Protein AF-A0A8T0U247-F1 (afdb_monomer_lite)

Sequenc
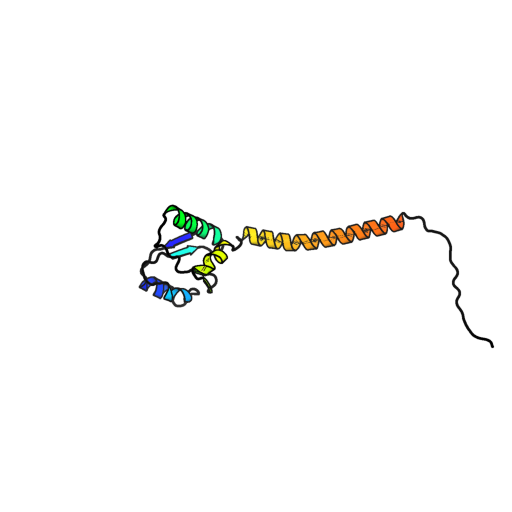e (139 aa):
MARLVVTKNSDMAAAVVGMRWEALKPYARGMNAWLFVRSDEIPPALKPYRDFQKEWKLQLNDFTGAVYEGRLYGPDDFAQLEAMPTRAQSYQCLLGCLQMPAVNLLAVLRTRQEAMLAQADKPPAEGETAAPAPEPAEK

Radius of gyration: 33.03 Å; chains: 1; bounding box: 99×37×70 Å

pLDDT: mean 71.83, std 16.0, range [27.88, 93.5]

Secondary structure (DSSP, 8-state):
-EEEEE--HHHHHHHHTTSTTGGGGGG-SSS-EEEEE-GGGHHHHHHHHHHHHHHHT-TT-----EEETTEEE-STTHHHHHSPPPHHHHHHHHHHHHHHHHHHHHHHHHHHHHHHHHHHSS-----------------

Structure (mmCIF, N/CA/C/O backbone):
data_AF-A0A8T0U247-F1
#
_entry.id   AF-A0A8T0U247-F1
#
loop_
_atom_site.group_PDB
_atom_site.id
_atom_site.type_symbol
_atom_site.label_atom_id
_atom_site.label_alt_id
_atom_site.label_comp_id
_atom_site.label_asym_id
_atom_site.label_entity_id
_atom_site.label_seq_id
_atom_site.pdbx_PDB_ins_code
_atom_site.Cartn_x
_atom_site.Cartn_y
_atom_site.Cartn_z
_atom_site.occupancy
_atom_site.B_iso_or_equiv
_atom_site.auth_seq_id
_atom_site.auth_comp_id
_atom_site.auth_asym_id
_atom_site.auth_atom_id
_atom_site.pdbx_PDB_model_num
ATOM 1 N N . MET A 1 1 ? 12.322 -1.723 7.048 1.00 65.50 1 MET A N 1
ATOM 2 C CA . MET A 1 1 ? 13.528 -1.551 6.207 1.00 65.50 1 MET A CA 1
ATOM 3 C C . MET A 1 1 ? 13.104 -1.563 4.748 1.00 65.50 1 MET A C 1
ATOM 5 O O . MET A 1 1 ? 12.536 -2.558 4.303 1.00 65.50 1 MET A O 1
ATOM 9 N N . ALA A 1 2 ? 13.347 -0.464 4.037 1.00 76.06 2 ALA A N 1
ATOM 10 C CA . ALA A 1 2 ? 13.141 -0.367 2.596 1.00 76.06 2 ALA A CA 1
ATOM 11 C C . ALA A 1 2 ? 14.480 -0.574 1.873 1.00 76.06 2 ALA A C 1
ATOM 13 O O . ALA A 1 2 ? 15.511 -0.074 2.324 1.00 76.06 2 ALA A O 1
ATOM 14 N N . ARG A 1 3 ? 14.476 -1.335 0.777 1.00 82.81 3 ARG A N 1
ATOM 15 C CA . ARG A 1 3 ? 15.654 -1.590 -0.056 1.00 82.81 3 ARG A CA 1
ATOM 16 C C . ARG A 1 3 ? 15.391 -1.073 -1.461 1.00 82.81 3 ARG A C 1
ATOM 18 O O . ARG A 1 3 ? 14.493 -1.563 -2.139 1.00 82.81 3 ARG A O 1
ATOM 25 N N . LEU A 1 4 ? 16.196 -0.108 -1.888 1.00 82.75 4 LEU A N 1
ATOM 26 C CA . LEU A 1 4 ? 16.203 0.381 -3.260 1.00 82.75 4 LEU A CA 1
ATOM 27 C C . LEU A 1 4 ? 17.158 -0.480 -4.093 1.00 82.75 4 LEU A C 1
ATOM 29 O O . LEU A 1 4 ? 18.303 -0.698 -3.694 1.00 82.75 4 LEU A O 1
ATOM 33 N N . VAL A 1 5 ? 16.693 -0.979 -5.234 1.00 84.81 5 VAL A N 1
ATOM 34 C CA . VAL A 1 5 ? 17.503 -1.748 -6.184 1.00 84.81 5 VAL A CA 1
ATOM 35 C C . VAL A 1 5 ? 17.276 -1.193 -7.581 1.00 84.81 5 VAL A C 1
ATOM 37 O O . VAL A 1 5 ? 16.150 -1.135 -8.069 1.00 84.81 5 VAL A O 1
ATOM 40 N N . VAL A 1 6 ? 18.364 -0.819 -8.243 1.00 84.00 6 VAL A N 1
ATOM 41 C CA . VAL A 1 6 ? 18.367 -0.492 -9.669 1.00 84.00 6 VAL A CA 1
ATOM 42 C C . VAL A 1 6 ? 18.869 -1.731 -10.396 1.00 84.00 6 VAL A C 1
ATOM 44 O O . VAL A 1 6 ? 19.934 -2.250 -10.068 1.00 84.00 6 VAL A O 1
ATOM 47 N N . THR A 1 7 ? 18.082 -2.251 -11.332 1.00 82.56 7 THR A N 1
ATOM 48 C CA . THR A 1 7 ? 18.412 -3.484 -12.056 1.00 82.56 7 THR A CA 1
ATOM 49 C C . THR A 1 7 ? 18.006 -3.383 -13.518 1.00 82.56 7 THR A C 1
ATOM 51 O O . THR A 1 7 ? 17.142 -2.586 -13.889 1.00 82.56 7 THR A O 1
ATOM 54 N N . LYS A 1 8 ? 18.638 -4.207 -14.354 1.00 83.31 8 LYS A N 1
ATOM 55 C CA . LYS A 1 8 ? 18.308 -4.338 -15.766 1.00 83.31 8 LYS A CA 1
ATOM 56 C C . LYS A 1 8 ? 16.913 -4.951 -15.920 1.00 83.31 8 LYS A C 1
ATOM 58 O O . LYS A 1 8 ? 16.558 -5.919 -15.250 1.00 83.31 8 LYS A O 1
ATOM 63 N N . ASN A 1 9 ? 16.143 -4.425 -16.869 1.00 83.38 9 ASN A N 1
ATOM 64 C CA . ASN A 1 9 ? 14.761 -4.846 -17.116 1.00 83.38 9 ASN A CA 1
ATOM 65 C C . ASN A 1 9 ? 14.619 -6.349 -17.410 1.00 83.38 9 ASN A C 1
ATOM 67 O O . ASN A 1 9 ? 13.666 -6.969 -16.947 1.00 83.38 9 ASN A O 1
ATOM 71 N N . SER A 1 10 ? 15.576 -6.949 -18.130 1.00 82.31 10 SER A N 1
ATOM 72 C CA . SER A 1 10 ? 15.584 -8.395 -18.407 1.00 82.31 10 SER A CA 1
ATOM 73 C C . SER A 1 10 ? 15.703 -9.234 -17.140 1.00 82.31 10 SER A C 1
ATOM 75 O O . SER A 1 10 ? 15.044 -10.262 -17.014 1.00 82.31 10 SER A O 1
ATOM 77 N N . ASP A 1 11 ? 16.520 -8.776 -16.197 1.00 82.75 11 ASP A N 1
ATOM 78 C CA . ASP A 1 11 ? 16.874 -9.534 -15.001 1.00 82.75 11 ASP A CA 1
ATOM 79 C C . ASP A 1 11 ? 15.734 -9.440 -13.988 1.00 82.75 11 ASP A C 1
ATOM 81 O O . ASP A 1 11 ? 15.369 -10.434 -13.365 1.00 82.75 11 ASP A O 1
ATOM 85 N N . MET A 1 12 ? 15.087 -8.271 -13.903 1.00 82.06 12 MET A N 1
---
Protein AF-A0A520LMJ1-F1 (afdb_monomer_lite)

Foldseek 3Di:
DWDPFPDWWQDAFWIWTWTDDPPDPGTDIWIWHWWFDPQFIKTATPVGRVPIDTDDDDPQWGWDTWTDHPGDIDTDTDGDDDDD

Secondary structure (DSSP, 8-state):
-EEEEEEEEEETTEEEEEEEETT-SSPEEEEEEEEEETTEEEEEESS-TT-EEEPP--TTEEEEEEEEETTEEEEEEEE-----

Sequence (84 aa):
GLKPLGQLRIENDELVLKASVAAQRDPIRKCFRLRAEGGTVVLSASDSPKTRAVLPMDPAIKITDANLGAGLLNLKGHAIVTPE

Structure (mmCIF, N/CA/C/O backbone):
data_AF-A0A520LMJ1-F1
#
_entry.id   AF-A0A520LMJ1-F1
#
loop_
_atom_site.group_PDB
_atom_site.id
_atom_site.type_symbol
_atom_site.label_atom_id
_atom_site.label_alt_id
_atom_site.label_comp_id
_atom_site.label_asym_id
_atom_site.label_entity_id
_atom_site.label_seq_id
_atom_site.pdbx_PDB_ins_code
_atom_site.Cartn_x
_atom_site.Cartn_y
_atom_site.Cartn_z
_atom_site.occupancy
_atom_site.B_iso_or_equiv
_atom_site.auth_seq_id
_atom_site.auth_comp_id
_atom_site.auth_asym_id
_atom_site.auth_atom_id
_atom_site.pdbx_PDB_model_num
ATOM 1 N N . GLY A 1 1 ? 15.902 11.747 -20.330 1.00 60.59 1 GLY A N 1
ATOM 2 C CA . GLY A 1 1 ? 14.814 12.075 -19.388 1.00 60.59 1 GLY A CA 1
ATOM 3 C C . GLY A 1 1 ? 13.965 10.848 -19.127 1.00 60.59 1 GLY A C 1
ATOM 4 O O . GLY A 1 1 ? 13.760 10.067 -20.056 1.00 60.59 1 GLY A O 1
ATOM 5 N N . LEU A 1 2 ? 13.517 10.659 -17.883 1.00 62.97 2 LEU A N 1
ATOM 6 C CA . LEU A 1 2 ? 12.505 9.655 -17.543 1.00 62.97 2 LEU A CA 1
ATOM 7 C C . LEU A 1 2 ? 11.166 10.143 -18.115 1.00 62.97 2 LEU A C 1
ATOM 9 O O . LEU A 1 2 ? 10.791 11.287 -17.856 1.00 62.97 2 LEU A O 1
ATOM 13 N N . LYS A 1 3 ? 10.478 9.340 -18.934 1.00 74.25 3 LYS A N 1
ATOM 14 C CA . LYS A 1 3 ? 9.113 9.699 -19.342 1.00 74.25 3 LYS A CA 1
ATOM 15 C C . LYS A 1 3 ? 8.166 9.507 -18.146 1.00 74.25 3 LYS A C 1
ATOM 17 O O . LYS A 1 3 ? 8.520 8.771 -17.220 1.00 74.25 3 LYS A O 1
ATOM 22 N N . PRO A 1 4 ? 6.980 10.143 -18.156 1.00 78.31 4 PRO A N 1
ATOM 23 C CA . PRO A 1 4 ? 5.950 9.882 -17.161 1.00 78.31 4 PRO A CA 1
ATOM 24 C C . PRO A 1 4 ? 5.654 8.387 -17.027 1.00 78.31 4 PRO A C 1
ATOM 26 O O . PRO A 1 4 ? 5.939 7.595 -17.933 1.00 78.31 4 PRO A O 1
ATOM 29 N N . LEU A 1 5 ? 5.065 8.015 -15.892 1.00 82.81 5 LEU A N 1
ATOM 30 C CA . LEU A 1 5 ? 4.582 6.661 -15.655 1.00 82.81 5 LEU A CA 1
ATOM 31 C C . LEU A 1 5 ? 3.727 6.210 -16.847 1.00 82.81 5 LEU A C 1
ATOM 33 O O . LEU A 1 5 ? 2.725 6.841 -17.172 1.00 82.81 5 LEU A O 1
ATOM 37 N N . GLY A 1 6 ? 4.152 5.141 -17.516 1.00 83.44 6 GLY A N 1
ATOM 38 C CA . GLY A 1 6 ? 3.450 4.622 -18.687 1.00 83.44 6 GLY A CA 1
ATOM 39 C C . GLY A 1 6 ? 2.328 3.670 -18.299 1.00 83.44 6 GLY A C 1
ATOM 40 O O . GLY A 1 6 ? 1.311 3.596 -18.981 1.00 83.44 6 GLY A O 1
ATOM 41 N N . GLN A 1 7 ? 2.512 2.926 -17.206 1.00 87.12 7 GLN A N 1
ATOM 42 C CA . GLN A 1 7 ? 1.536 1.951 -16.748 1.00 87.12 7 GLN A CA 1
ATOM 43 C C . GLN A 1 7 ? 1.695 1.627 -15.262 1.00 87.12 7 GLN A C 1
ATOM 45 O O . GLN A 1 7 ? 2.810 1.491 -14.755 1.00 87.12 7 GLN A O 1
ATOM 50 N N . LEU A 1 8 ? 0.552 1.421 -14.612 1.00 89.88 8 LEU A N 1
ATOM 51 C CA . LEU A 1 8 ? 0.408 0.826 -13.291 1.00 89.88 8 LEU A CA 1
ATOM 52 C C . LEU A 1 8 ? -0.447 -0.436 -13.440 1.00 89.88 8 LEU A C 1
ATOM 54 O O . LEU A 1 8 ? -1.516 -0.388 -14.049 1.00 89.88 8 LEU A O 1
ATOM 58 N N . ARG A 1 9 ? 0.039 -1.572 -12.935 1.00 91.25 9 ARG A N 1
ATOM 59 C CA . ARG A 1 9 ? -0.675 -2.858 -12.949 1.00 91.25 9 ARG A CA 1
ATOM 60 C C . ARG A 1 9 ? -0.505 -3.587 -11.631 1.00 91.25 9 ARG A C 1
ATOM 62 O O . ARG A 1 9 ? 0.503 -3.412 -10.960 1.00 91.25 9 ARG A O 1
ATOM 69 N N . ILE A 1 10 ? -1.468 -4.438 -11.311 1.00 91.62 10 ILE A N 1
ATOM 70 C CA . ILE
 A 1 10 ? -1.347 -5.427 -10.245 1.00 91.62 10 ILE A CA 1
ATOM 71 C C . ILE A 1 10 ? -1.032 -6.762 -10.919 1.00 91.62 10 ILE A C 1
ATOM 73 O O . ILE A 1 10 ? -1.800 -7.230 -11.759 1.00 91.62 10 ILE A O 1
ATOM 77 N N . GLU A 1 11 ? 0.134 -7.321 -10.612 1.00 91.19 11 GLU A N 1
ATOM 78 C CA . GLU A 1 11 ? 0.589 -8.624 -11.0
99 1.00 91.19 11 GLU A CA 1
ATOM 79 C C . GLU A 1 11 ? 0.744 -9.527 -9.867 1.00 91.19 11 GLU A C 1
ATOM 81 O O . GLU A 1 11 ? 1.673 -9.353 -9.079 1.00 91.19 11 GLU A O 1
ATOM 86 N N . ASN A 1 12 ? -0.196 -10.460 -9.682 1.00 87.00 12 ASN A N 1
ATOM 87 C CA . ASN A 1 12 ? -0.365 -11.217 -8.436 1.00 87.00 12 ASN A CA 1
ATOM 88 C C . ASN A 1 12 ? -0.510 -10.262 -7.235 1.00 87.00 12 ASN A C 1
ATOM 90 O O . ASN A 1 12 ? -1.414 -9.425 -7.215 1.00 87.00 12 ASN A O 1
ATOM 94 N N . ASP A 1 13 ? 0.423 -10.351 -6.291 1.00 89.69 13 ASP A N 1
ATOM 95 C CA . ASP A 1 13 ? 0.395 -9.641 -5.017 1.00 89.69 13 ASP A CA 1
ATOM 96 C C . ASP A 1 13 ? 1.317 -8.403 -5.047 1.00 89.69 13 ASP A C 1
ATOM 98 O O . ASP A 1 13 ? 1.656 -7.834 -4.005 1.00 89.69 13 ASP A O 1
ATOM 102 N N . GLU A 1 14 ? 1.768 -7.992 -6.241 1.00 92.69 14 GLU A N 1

◆ **Try it**
In the entries above, one line contains "ATOM 15 C C ." and another contains "ATOM 26 O O". Reproduce exactly those two lines and the lines between them, nothing else.

◆ **Response box**
ATOM 15 C C . LYS A 1 3 ? 8.166 9.507 -18.146 1.00 74.25 3 LYS A C 1
ATOM 17 O O . LYS A 1 3 ? 8.520 8.771 -17.220 1.00 74.25 3 LYS A O 1
ATOM 22 N N . PRO A 1 4 ? 6.980 10.143 -18.156 1.00 78.31 4 PRO A N 1
ATOM 23 C CA . PRO A 1 4 ? 5.950 9.882 -17.161 1.00 78.31 4 PRO A CA 1
ATOM 24 C C . PRO A 1 4 ? 5.654 8.387 -17.027 1.00 78.31 4 PRO A C 1
ATOM 26 O O . PRO A 1 4 ? 5.939 7.595 -17.933 1.00 78.31 4 PRO A O 1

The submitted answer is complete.